This paper addresses the optimization problem to maximize the total costs that can be shared among a group of agents, while maintaining stability in the sense of the core constraints of a cooperative transferable utility game, or TU game. This means that all subsets of agents have an outside option at a certain cost, and stability requires that the cost shares are defined so that none of the outside options is preferable. When maximizing total shareable costs, the cost shares must satisfy all constraints that define the core of a TU game, except for being budget balanced. The paper gives a fairly complete picture of the computational complexity of this optimization problem, in relation to classical computational problems on the core. We also show that, for games with an empty core, the problem is equivalent to computing minimal core relaxations for several relaxations that have been proposed earlier. As an example for a class of cost sharing games with non-empty core, we address minimum cost spanning tree games. While it is known that cost shares in the core can be found efficiently, we show that the computation of maximal cost shares is NP-hard for minimum cost spanning tree games. We also derive a 2-approximation algorithm. Our work opens several directions for future work.
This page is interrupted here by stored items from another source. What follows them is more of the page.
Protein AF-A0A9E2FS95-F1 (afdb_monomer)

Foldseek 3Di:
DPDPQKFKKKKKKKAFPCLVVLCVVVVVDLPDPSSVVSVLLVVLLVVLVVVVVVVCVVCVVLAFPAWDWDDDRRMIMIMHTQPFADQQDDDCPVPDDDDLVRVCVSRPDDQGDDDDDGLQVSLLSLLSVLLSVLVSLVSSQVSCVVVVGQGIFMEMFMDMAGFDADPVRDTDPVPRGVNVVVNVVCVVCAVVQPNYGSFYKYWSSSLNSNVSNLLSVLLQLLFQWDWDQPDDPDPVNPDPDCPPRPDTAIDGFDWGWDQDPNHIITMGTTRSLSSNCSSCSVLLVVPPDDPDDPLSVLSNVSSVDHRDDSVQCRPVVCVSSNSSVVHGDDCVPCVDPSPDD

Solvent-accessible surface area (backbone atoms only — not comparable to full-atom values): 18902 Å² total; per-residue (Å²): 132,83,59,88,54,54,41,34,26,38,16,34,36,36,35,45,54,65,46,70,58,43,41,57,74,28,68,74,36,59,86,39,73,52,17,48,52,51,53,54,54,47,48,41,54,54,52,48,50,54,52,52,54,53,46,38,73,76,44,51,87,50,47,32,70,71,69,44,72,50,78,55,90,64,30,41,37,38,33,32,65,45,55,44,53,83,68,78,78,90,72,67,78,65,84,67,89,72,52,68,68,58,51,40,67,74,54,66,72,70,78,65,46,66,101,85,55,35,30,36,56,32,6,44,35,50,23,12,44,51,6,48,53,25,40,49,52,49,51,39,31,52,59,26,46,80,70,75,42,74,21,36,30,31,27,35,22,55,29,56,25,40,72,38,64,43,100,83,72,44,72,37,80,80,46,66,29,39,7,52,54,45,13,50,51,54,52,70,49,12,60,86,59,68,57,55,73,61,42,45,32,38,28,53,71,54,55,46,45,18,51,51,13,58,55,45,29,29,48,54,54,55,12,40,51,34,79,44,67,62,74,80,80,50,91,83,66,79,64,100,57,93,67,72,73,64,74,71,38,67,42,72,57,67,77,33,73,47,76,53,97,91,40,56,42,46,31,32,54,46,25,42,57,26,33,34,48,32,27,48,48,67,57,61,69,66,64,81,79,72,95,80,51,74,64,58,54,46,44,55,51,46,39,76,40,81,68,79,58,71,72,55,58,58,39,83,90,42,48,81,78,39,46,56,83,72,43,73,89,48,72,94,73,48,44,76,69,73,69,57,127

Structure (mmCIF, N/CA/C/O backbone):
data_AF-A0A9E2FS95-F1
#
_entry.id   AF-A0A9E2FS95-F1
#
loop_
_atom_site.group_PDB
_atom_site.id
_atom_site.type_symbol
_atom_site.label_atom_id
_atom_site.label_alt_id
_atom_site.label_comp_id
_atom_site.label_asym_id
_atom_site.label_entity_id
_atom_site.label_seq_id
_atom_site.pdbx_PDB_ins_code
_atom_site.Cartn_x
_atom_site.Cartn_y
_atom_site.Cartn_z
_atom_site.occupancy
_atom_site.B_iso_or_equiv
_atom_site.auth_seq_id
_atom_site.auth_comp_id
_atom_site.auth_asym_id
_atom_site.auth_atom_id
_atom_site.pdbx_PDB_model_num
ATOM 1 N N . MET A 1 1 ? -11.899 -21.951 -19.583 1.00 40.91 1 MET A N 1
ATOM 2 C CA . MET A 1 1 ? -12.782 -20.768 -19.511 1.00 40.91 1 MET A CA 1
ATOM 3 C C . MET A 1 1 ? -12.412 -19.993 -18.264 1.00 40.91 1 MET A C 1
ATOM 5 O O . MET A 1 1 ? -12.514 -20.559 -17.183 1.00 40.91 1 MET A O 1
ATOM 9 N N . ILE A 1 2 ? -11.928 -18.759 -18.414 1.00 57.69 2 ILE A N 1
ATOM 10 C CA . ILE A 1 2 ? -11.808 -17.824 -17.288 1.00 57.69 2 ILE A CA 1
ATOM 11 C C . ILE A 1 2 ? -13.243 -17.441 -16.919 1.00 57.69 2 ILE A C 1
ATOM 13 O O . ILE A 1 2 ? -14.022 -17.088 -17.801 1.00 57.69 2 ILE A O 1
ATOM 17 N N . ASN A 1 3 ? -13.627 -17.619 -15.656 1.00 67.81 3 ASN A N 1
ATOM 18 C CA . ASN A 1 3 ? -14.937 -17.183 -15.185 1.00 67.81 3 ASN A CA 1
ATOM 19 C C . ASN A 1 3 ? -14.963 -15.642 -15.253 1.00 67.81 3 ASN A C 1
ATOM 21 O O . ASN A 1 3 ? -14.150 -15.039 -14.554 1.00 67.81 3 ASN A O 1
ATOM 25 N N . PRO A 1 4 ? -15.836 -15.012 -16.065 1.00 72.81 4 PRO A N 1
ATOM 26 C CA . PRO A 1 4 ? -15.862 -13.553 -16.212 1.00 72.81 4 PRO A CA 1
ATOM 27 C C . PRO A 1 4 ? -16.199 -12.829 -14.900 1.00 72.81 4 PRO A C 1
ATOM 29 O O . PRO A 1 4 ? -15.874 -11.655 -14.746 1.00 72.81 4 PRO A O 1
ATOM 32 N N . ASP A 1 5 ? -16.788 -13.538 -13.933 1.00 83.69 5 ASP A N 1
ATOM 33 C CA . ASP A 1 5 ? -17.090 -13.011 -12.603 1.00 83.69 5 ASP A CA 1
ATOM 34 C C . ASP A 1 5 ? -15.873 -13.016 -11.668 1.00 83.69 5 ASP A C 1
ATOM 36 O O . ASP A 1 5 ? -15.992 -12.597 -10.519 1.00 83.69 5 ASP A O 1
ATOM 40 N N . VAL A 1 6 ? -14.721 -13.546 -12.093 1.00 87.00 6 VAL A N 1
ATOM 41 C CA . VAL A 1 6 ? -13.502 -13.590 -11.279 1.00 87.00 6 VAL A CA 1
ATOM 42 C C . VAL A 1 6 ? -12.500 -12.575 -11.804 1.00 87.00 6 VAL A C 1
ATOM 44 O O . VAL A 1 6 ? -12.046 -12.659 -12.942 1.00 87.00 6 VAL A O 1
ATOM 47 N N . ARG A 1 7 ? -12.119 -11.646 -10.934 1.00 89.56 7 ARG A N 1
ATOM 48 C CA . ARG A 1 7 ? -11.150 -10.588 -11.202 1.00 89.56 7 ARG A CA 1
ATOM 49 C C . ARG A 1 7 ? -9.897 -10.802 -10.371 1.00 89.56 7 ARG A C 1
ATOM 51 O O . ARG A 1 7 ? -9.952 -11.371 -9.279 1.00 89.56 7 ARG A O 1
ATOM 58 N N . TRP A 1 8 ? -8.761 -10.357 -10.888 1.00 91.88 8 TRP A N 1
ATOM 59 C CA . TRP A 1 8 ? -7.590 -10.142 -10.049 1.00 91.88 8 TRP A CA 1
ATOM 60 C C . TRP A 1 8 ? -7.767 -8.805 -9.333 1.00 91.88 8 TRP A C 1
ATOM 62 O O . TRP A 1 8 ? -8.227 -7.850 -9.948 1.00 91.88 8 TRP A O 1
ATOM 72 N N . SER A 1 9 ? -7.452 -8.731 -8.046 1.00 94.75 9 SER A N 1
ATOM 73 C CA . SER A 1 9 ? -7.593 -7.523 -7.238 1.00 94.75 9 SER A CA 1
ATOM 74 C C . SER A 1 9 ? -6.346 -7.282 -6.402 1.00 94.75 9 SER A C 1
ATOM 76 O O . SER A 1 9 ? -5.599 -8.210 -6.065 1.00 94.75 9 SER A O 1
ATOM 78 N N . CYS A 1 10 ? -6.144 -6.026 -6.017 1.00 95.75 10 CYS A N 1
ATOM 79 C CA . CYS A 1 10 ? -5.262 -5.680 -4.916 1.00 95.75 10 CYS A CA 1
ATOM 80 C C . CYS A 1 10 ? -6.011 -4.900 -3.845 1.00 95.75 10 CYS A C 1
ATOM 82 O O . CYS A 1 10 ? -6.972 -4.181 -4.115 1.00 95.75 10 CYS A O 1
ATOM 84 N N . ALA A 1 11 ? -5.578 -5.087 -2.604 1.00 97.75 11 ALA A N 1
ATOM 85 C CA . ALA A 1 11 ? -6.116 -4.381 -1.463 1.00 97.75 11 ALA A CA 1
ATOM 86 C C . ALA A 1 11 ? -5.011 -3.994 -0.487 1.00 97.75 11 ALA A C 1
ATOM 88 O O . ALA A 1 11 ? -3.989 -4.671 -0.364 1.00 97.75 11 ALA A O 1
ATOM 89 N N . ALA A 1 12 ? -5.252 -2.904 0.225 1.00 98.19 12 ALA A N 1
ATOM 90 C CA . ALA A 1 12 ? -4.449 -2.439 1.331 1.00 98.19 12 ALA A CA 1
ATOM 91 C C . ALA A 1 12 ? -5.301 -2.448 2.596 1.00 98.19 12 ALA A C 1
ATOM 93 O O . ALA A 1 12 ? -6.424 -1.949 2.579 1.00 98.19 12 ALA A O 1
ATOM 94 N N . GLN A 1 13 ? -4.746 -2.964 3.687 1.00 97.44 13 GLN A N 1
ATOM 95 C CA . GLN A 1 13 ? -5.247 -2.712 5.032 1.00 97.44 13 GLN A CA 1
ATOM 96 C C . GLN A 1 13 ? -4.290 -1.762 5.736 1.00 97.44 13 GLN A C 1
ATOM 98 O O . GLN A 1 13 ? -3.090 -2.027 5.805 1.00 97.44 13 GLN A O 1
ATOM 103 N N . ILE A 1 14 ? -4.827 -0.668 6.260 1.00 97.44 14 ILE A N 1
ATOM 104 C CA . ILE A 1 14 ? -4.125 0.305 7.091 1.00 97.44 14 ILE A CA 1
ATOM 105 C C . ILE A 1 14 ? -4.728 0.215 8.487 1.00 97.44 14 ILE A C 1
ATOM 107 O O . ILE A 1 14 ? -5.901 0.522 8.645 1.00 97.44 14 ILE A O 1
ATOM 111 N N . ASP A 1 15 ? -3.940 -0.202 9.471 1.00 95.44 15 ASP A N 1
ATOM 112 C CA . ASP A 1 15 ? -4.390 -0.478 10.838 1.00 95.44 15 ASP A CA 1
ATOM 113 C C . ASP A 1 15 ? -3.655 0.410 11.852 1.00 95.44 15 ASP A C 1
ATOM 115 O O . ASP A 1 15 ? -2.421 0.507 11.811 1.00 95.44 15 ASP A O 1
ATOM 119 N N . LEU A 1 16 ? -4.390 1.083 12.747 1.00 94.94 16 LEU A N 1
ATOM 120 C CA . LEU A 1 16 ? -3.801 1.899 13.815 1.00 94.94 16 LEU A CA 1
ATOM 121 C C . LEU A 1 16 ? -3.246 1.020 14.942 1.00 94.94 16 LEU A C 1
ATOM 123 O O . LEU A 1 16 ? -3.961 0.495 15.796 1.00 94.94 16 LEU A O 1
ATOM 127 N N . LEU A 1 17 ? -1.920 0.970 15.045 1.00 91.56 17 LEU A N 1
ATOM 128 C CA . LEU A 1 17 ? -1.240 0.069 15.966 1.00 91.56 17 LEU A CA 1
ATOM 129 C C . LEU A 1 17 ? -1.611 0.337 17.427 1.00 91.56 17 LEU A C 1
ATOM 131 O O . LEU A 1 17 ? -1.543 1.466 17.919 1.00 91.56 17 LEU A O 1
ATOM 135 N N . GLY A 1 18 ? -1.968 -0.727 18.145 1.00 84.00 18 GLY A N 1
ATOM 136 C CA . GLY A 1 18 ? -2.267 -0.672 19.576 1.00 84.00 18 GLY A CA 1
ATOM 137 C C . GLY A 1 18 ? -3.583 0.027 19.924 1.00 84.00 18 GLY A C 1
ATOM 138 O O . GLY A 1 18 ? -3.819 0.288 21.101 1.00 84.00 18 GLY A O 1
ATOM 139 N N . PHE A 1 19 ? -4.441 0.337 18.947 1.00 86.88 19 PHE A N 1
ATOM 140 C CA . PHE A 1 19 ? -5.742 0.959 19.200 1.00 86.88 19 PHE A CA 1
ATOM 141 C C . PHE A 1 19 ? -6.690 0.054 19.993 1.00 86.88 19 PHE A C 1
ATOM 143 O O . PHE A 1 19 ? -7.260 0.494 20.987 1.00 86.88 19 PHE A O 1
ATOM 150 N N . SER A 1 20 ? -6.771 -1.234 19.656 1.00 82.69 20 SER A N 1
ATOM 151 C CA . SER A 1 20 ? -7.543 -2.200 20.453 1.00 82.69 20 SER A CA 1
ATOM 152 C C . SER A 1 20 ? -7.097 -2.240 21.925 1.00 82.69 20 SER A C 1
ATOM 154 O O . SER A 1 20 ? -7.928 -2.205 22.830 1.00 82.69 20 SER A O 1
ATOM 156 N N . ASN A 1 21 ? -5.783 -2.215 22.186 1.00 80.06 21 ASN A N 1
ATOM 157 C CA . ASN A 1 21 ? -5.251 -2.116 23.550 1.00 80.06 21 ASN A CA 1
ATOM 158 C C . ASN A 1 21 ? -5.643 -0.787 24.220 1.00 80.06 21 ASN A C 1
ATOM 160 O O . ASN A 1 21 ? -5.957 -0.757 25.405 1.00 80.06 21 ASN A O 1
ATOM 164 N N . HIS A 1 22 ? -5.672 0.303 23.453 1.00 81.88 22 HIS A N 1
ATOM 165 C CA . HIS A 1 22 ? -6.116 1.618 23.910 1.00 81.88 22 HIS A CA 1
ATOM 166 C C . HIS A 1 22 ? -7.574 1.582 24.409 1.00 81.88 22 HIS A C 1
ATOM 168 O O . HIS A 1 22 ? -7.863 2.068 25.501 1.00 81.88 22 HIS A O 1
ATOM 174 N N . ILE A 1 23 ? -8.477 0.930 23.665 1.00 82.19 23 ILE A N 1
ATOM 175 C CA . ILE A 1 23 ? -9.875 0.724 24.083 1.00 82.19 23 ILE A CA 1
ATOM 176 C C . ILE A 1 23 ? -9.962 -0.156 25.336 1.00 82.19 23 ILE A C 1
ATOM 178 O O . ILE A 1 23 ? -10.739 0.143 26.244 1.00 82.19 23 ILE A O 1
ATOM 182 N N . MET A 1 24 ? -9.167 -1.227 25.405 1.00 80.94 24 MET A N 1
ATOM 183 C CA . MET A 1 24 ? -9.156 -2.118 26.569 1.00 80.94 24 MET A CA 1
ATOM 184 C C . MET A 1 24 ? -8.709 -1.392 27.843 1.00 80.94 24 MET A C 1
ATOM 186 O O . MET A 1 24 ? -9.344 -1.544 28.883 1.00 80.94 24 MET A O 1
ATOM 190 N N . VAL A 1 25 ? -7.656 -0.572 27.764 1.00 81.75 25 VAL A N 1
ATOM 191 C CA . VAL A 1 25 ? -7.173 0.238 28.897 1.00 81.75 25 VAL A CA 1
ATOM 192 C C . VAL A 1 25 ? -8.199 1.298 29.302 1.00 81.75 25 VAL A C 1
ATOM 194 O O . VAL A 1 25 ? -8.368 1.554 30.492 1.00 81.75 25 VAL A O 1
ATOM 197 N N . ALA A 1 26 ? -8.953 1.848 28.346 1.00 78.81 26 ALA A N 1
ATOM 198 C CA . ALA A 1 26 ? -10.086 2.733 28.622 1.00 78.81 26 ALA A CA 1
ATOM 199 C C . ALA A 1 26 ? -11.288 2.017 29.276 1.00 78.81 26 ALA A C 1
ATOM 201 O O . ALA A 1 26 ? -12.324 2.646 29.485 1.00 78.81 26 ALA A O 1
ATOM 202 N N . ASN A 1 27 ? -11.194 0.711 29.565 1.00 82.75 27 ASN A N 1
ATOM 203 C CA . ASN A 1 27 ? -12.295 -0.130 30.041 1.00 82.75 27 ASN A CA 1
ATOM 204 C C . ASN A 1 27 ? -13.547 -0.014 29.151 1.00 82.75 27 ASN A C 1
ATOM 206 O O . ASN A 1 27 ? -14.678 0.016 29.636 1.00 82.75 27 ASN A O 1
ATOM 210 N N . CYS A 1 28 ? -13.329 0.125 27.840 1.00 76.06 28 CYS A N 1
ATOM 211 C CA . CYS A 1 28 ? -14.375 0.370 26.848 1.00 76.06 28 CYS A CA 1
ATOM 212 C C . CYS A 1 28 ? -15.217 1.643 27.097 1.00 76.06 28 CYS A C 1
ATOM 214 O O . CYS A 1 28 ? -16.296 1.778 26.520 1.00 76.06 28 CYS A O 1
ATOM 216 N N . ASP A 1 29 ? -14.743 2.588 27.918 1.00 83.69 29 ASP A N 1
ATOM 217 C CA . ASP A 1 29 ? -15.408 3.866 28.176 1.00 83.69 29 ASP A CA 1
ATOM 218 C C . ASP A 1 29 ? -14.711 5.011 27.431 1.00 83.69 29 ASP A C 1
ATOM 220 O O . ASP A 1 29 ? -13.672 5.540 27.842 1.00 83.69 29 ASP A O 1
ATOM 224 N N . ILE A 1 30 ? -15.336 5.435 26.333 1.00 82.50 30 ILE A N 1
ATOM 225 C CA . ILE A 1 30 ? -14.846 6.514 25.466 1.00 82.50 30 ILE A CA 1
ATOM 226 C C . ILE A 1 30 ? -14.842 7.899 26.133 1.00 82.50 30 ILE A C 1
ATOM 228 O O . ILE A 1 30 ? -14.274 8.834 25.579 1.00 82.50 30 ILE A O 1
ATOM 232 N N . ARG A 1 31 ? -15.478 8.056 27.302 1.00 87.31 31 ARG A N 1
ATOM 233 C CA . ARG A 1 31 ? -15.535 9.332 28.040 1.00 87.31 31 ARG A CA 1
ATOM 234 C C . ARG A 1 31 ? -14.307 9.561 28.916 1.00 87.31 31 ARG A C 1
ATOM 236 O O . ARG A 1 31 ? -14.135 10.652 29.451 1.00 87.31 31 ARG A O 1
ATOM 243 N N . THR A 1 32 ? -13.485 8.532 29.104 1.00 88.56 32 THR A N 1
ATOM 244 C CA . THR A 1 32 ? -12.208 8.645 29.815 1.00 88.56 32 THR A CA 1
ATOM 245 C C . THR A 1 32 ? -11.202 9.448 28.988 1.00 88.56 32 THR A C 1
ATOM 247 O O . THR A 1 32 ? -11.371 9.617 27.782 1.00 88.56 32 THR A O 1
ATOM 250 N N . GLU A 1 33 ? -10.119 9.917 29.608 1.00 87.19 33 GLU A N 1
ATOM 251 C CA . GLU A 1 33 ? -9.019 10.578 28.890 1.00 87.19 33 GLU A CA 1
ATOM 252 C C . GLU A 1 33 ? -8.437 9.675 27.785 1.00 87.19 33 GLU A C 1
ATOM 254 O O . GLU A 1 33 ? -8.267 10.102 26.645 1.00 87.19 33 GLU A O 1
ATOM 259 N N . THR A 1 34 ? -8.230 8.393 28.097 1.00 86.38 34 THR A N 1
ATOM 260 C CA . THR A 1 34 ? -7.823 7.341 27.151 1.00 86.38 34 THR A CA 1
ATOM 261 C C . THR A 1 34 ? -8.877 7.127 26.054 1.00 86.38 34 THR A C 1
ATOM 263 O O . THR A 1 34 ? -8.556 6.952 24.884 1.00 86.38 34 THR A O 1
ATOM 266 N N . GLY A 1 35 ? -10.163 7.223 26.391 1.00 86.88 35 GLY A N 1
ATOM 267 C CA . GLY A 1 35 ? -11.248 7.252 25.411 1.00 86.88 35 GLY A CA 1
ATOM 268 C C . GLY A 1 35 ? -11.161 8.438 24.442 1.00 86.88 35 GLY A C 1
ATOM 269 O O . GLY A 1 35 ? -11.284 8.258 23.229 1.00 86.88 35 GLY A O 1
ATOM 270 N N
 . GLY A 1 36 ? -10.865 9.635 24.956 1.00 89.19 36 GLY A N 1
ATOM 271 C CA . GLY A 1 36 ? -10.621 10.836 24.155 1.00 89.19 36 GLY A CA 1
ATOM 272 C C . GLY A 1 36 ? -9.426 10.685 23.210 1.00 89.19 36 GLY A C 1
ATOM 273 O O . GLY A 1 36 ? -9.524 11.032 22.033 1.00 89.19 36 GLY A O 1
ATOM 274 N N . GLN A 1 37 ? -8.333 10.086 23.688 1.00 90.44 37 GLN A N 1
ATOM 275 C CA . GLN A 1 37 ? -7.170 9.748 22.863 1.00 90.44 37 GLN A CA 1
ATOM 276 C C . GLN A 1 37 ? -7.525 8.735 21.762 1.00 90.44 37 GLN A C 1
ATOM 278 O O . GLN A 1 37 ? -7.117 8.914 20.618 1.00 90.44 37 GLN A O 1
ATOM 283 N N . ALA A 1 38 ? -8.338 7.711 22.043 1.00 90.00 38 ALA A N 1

翻译：本文研究了在满足合作可转移效用博弈（TU博弈）核心约束的稳定性条件下，最大化一组智能体之间可分摊总成本的优化问题。这意味着所有智能体子集都具有以特定成本获得的外部选择，而稳定性要求成本分摊的定义应使任何外部选择均不具备优势。当最大化可分摊总成本时，成本分摊必须满足定义TU博弈核心的所有约束条件，但预算平衡约束除外。本文全面刻画了该优化问题与核心经典计算问题之间的计算复杂性关系。我们还证明，对于核心为空的对策，该问题等价于计算几种先前提出的核心松弛的最小松弛。以具有非空核心的成本分摊对策类为例，我们研究了最小成本生成树对策。尽管已知可高效找到核心中的成本分摊，但我们证明对于最小成本生成树对策，最大成本分摊的计算是NP难的，并据此推导出一个2-近似算法。我们的工作为未来研究开辟了若干方向。